Look for RSA_PUBLIC_KEY in the DESC USER output to confirm it was set.


Step 4 -- Write config files, demo script, create Python venv

4a. Write profile.json and streaming_demo.py in parallel

FileWrite 1 -- profile.json:

{
    "user": "STREAMING_DEMO_USER",
    "account": "<ACCOUNT_IDENTIFIER>",
    "url": "https://<ACCOUNT_IDENTIFIER>.snowflakecomputing.com:443",
    "private_key_file": "rsa_key.p8",
    "role": "STREAMING_DEMO_ROLE"
}

FileWrite 2 -- streaming_demo.py:

Use the demo script from the "Demo script reference" section below. Key difference from quickstart: DEMO_MINUTES = 30 (runs for 30 minutes to keep data flowing throughout the webinar).

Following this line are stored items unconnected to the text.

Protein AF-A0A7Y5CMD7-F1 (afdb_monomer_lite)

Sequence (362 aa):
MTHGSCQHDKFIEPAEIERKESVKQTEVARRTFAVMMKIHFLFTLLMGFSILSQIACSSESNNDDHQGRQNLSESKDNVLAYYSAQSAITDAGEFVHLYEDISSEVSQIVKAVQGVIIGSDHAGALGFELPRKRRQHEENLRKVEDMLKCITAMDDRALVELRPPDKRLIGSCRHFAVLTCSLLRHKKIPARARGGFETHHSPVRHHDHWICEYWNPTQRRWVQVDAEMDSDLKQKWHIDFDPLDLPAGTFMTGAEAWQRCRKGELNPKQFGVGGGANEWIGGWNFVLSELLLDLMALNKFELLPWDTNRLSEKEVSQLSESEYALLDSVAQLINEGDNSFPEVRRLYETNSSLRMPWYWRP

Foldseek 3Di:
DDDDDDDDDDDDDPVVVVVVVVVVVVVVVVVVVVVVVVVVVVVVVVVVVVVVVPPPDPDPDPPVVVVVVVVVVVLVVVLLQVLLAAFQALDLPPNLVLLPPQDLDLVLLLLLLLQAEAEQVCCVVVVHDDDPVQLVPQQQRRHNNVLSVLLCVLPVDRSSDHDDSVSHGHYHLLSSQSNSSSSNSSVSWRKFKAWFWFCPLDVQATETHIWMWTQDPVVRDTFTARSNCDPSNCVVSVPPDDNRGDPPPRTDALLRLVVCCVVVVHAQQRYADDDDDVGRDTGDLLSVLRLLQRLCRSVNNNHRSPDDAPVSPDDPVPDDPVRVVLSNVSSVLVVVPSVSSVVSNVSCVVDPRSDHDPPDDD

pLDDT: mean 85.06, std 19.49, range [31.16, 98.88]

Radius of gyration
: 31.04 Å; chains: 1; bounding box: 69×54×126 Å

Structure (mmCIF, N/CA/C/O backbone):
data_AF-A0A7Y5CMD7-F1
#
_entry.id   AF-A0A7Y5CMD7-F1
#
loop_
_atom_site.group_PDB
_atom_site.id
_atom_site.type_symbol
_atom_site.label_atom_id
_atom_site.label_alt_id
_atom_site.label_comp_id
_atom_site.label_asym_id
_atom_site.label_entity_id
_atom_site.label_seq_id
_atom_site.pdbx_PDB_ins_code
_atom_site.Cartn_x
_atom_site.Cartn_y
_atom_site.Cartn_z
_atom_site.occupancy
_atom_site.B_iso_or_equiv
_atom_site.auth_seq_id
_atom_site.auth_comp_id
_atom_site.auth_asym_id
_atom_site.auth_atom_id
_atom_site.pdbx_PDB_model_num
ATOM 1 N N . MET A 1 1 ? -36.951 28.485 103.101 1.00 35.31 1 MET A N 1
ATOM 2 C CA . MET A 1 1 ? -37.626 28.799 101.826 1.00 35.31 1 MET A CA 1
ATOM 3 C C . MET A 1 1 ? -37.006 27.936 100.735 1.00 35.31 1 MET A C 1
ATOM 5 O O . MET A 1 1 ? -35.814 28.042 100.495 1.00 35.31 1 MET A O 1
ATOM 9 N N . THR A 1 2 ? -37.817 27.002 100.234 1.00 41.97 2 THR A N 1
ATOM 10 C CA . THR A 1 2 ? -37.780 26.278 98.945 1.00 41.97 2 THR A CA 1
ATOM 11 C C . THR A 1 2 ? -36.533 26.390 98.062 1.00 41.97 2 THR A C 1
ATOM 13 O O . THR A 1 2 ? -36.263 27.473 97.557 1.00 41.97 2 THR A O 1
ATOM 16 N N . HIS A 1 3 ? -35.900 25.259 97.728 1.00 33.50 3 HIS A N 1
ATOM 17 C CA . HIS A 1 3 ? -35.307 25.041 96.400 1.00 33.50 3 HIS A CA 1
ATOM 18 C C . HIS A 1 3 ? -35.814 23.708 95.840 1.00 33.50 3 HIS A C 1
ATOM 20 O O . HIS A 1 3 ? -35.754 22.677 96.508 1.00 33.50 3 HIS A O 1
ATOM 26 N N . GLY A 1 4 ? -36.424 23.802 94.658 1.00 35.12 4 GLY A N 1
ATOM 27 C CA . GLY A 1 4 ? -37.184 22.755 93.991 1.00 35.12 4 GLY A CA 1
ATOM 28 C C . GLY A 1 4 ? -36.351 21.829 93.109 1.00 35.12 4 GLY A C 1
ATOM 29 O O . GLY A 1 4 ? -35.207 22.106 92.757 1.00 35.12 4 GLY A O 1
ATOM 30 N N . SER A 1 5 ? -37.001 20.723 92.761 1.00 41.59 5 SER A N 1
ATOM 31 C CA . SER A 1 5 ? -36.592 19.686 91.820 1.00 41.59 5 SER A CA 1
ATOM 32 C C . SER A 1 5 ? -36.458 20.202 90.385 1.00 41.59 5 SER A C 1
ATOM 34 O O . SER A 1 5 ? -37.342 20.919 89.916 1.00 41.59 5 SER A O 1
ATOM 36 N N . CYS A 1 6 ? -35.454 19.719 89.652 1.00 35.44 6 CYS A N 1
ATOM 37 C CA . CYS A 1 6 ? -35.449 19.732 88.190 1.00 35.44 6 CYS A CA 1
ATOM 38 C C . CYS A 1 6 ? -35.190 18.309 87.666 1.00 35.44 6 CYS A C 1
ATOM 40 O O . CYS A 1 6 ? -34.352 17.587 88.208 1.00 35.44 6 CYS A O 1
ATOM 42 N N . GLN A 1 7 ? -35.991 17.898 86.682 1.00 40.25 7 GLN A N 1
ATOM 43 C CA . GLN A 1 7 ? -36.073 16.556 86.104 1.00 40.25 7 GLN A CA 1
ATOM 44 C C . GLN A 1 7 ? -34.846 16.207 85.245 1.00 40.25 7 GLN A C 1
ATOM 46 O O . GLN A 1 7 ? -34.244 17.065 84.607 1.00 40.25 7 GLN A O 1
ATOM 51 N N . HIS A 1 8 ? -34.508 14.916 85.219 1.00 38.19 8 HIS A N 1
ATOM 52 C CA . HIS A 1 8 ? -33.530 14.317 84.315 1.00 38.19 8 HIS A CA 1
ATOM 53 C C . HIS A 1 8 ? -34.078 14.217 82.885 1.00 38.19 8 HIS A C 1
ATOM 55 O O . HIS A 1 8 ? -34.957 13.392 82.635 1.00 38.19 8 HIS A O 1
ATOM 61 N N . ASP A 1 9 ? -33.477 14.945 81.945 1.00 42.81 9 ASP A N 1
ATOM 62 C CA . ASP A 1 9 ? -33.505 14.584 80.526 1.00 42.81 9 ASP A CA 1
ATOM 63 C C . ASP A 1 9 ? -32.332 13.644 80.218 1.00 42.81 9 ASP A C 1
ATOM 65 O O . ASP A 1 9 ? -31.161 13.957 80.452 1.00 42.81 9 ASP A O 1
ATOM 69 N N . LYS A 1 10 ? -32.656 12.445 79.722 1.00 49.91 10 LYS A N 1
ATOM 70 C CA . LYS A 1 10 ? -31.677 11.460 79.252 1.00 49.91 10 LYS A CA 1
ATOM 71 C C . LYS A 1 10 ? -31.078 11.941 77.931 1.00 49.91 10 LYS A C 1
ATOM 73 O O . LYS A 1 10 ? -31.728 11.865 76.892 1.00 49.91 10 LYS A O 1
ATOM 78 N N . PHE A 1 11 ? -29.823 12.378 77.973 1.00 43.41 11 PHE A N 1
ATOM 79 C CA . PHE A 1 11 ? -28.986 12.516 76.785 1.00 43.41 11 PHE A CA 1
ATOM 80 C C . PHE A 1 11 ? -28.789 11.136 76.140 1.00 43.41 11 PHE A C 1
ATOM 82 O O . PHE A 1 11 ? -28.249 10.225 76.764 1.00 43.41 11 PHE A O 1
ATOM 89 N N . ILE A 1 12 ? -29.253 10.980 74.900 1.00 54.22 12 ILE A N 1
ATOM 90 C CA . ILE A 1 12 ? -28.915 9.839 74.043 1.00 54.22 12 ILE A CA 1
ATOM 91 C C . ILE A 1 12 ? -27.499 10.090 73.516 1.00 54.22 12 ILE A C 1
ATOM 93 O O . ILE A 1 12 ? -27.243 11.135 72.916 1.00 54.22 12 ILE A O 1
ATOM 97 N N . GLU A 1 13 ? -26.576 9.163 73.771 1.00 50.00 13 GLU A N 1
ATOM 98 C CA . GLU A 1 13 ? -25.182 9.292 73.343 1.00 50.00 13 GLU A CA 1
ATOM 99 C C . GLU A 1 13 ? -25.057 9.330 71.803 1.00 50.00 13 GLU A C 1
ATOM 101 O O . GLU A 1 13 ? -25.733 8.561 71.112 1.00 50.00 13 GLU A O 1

4b. Create Python virtual environment and install dependencies

<PYTHON_CMD> -m venv streaming_venv && source streaming_venv/bin/activate && pip install --upgrade pip && pip install snowpipe-streaming faker && python -c "from snowflake.ingest.streaming import StreamingIngestClient; print('SDK OK')" && python -c "from faker import Faker; print('Faker OK')"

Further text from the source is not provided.